Let’s go back to basics for a second.

Question: What is a chemical reaction?

Answer: A chemical reaction occurs when two substances (reactants) interact with each other and undergo a chemical transformation to become other substances, generally with different properties than they had before (products). Chemical reactions can be described, among other things, in terms of their stoichiometry and of their free energy change (\Delta G^\circ ). So, too, can electrochemical reactions. In much the same way as chemical reactions, electrochemical reactions are defined in terms of products being made from reactants. The main difference between a standard chemical reaction and an electrochemical reaction is (no surprise): electrons (e^-).

Electrochemistry – Essential Knowledge 3.C.3

Electrochemical reactions, as the name implies, classify chemical reactions that involve the flow of electricity. In other words, they involve the movement of electrons from one substance to another. This movement of electrons is more commonly referred to as an electrical current. Current is measured in units of Amperes (\text{amp}), where one amp of current is the movement of one coulomb of electric charge per second (\text{A = C s}^{-1}). The flow of electrons can be described as a pair of corresponding reactions: oxidation and reduction.

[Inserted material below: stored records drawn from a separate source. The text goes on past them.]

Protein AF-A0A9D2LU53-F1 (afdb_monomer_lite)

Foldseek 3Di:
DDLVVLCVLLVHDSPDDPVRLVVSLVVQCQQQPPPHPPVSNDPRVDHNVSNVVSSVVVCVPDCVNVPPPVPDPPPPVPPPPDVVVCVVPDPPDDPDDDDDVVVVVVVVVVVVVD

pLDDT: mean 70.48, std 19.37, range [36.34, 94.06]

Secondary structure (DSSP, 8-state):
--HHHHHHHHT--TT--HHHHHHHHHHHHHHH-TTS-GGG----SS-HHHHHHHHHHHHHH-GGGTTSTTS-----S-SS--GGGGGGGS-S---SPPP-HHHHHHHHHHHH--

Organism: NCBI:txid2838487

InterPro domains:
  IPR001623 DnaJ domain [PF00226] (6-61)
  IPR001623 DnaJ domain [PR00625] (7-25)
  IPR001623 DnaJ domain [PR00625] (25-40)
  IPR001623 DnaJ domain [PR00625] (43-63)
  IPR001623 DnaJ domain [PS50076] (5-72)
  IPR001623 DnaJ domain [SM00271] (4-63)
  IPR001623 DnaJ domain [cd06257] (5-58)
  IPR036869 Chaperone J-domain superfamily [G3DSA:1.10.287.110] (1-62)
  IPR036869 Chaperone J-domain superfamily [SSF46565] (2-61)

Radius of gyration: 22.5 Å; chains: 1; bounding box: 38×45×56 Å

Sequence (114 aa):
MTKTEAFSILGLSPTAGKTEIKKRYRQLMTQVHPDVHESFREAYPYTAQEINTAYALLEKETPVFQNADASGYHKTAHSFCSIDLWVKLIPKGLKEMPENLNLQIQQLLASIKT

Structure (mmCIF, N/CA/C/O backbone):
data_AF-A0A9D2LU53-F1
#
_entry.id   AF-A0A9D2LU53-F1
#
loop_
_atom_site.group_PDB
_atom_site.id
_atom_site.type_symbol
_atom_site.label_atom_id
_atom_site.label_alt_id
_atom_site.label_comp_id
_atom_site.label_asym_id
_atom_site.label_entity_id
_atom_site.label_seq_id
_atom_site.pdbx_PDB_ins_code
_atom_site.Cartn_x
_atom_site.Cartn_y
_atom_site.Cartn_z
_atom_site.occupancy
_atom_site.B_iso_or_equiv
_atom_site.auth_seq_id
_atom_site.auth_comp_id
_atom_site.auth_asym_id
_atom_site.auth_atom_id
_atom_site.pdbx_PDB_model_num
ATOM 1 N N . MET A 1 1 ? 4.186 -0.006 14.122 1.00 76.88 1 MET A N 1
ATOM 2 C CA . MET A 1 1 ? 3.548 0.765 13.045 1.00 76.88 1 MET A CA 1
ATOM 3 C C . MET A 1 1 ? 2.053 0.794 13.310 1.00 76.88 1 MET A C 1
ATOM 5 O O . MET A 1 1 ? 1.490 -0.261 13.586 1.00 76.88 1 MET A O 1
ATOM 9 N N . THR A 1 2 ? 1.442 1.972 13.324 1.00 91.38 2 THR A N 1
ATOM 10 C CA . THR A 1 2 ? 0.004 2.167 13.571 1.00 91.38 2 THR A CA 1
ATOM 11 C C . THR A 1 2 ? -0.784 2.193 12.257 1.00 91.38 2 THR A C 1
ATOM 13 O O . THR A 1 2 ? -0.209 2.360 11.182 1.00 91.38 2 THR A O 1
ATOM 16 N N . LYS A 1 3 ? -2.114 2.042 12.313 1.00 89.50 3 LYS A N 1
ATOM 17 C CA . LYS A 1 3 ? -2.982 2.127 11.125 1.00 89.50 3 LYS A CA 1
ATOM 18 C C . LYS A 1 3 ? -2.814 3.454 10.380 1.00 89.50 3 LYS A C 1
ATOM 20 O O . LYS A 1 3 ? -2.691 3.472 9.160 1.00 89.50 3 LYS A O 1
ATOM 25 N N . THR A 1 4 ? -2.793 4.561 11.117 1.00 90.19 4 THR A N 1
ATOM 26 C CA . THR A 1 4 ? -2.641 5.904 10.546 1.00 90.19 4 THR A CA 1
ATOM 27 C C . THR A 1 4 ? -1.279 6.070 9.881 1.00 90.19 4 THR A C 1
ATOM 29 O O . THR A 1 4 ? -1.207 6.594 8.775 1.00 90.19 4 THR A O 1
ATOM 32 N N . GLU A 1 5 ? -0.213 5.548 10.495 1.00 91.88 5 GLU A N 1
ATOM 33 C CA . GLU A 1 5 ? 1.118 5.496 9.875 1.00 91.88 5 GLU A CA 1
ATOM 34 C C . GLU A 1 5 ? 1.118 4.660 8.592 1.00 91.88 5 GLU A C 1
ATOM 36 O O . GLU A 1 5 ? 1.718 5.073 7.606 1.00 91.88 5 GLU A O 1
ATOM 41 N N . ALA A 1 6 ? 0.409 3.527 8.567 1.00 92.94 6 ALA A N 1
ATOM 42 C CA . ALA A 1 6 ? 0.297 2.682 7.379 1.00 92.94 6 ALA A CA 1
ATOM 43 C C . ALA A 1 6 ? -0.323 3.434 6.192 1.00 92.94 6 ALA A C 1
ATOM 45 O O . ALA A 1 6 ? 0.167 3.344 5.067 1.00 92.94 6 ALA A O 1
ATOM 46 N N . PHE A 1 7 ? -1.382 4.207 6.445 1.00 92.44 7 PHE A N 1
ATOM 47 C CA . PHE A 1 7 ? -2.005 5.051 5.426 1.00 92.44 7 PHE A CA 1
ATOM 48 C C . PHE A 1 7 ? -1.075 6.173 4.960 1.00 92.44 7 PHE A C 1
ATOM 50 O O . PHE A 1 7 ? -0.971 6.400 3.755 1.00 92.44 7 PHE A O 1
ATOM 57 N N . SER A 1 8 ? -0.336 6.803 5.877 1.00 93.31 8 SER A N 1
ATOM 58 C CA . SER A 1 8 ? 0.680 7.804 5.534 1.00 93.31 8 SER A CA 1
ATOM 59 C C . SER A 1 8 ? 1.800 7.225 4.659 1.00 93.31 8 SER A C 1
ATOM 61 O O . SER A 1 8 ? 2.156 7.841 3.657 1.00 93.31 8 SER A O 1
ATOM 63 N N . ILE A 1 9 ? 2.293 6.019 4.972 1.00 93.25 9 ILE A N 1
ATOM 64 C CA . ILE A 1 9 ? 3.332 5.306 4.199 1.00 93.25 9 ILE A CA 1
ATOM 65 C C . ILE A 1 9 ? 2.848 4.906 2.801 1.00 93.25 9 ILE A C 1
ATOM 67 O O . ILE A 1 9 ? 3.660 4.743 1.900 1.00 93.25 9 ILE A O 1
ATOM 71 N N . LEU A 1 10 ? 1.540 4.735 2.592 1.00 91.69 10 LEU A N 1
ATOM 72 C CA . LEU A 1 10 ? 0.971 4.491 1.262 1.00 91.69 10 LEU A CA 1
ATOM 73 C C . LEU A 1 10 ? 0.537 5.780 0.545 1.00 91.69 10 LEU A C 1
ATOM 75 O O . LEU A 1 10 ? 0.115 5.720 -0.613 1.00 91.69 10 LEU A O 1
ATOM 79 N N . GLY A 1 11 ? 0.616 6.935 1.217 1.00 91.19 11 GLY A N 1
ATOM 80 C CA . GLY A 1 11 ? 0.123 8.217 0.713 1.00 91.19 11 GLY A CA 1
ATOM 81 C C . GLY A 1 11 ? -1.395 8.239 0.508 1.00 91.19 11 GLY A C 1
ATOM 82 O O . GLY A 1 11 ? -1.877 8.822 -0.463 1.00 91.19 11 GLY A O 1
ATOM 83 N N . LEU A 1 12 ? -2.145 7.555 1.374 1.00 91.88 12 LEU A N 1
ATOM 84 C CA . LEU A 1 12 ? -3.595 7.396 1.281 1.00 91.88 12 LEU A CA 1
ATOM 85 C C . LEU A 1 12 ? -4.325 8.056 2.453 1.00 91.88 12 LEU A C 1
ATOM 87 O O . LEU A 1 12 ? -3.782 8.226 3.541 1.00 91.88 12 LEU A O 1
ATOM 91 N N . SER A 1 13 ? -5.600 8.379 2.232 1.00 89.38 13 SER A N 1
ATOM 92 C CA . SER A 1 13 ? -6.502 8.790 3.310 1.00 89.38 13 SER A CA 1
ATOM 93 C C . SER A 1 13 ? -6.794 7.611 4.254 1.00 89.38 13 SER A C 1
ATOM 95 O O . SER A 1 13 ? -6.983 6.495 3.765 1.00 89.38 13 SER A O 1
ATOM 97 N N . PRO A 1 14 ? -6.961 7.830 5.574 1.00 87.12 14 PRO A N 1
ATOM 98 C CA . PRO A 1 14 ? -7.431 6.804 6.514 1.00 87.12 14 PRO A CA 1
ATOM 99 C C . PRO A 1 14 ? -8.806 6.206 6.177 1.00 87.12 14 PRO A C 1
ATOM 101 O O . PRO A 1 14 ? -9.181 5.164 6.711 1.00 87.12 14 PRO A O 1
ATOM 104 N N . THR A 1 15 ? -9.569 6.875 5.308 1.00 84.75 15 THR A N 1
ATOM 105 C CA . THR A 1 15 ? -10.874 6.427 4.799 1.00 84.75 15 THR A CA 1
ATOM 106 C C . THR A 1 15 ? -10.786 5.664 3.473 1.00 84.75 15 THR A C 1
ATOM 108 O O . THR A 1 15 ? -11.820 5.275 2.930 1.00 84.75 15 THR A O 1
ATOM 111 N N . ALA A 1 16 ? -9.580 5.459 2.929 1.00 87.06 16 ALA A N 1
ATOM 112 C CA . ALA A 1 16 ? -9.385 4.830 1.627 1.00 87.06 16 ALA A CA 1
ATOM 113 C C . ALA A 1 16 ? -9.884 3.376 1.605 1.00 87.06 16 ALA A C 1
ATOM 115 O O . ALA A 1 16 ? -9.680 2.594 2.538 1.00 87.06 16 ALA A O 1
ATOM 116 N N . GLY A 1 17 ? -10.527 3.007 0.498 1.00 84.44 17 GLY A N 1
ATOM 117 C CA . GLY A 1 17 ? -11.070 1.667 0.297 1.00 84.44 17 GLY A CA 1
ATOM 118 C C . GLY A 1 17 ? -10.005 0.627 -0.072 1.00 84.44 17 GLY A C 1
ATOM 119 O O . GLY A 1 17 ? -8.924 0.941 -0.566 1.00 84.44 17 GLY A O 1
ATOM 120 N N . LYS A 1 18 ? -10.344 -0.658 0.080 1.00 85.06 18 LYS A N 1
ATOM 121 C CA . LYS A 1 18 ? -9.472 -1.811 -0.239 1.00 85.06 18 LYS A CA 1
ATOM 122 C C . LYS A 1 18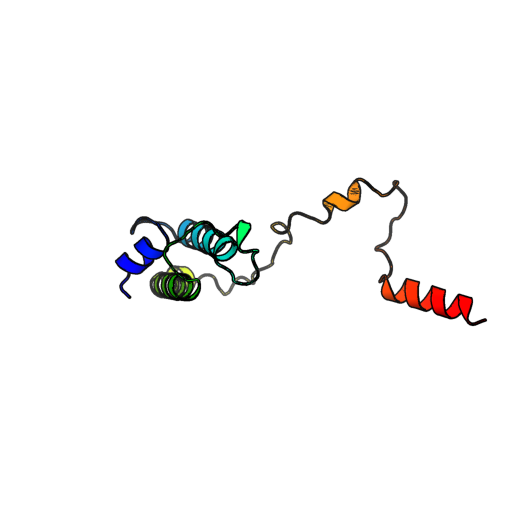 ? -8.882 -1.775 -1.656 1.00 85.06 18 LYS A C 1
ATOM 124 O O . LYS A 1 18 ? -7.724 -2.138 -1.858 1.00 85.06 18 LYS A O 1
ATOM 129 N N . THR A 1 19 ? -9.677 -1.377 -2.646 1.00 85.25 19 THR A N 1
ATOM 130 C CA . THR A 1 19 ? -9.247 -1.281 -4.051 1.00 85.25 19 THR A CA 1
ATOM 131 C C . THR A 1 19 ? -8.170 -0.218 -4.238 1.00 85.25 19 THR A C 1
ATOM 133 O O . THR A 1 19 ? -7.211 -0.432 -4.977 1.00 85.25 19 THR A O 1
ATOM 136 N N . GLU A 1 20 ? -8.298 0.896 -3.526 1.00 89.38 20 GLU A N 1
ATOM 137 C CA . GLU A 1 20 ? -7.374 2.020 -3.567 1.00 89.38 20 GLU A CA 1
ATOM 138 C C . GLU A 1 20 ? -6.058 1.694 -2.857 1.00 89.38 20 GLU A C 1
ATOM 140 O O . GLU A 1 20 ? -4.992 1.916 -3.430 1.00 89.38 20 GLU A O 1
ATOM 145 N N . ILE A 1 21 ? -6.133 1.023 -1.701 1.00 90.38 21 ILE A N 1
ATOM 146 C CA . ILE A 1 21 ? -4.969 0.474 -0.986 1.00 90.38 21 ILE A CA 1
ATOM 147 C C . ILE A 1 21 ? -4.160 -0.452 -1.901 1.00 90.38 21 ILE A C 1
ATOM 149 O O . ILE A 1 21 ? -2.960 -0.251 -2.092 1.00 90.38 21 ILE A O 1
ATOM 153 N N . LYS A 1 22 ? -4.817 -1.426 -2.546 1.00 89.44 22 LYS A N 1
ATOM 154 C CA . LYS A 1 22 ? -4.150 -2.352 -3.478 1.00 89.44 22 LYS A CA 1
ATOM 155 C C . LYS A 1 22 ?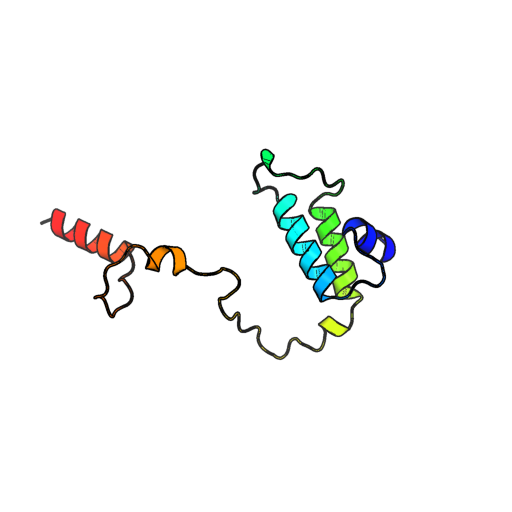 -3.562 -1.640 -4.691 1.00 89.44 22 LYS A C 1
ATOM 157 O O . LYS A 1 22 ? -2.461 -1.972 -5.126 1.00 89.44 22 LYS A O 1
ATOM 162 N N . LYS A 1 23 ? -4.292 -0.681 -5.262 1.00 91.12 23 LYS A N 1
ATOM 163 C CA . LYS A 1 23 ? -3.831 0.078 -6.428 1.00 91.12 23 LYS A CA 1
ATOM 164 C C . LYS A 1 23 ? -2.560 0.854 -6.095 1.00 91.12 23 LYS A C 1
ATOM 166 O O . LYS A 1 23 ? -1.591 0.749 -6.846 1.00 91.12 23 LYS A O 1
ATOM 171 N N . ARG A 1 24 ? -2.546 1.574 -4.970 1.00 91.69 24 ARG A N 1
ATOM 172 C CA . ARG A 1 24 ? -1.380 2.360 -4.561 1.00 91.69 24 ARG A CA 1
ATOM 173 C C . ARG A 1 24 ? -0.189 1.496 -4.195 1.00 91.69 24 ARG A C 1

The term oxidation state is a measure of the number of electrons relative to the number of protons in an atom. An atom in the “ground state” has an equal number of electrons and protons, and therefore, we say it has an oxidation number of 0. The term oxidation state can be confusing because the first thing you think about is the word “oxygen.” This nomenclature is not a coincidence.

The term “oxidation” was coined by French Chemist Antoine Lavoisier (1743-1794), who discovered chemical reactions which caused molecules to bind to oxygen, or, become oxidized. Many years later, other chemists figured out that when atoms bonded together in a molecule through covalent bonds, the more electronegative atom “grabs” more of the electrons, and they quantified this relationship as a change in the oxidation state of an atom. Let’s use an example.

Redox Reactions – Essential Knowledge 3.C.3, 6.A.1

Rusting is a type of redox reaction where solid iron reacts with molecular oxygen to form Iron (III) Oxide. When the iron becomes oxidized (i.e., when oxygen adds to it) the oxidation state of iron changes from the ground state 0 to +3. So as we see, when compounds become oxidized, their oxidation number increases. Another way to think about the oxidation state is that in this reaction, oxygen steals some of the electrons off of iron to become more stable, and therefore, it “gains” positive charge. On the other hand, when molecular oxygen reacts with Fe\left( s \right), its oxidation state changes from the ground state 0 to -2, so the oxidation state of the reduced molecule becomes more negative. In other words, oxygen gains electrons in this reaction and acquires a net negative charge. These types of reactions are known as oxidation-reduction reactions, or redox.

While a Redox Reactions is technically one single reaction, it can be split into a pair of concurrent reactions. When added together, the oxidation and reduction half-reactions add up to a complete chemical reaction. When writing out half-reactions, we include the number of electrons being moved to help us see the flow of electrons in the reaction. But where do the electrons go? Well, in the same way that the number of atoms in a reaction have to balance across the reaction using stoichiometry, the charge of all the species have to balance across the reaction. Let’s use the rusting of iron to explain this concept.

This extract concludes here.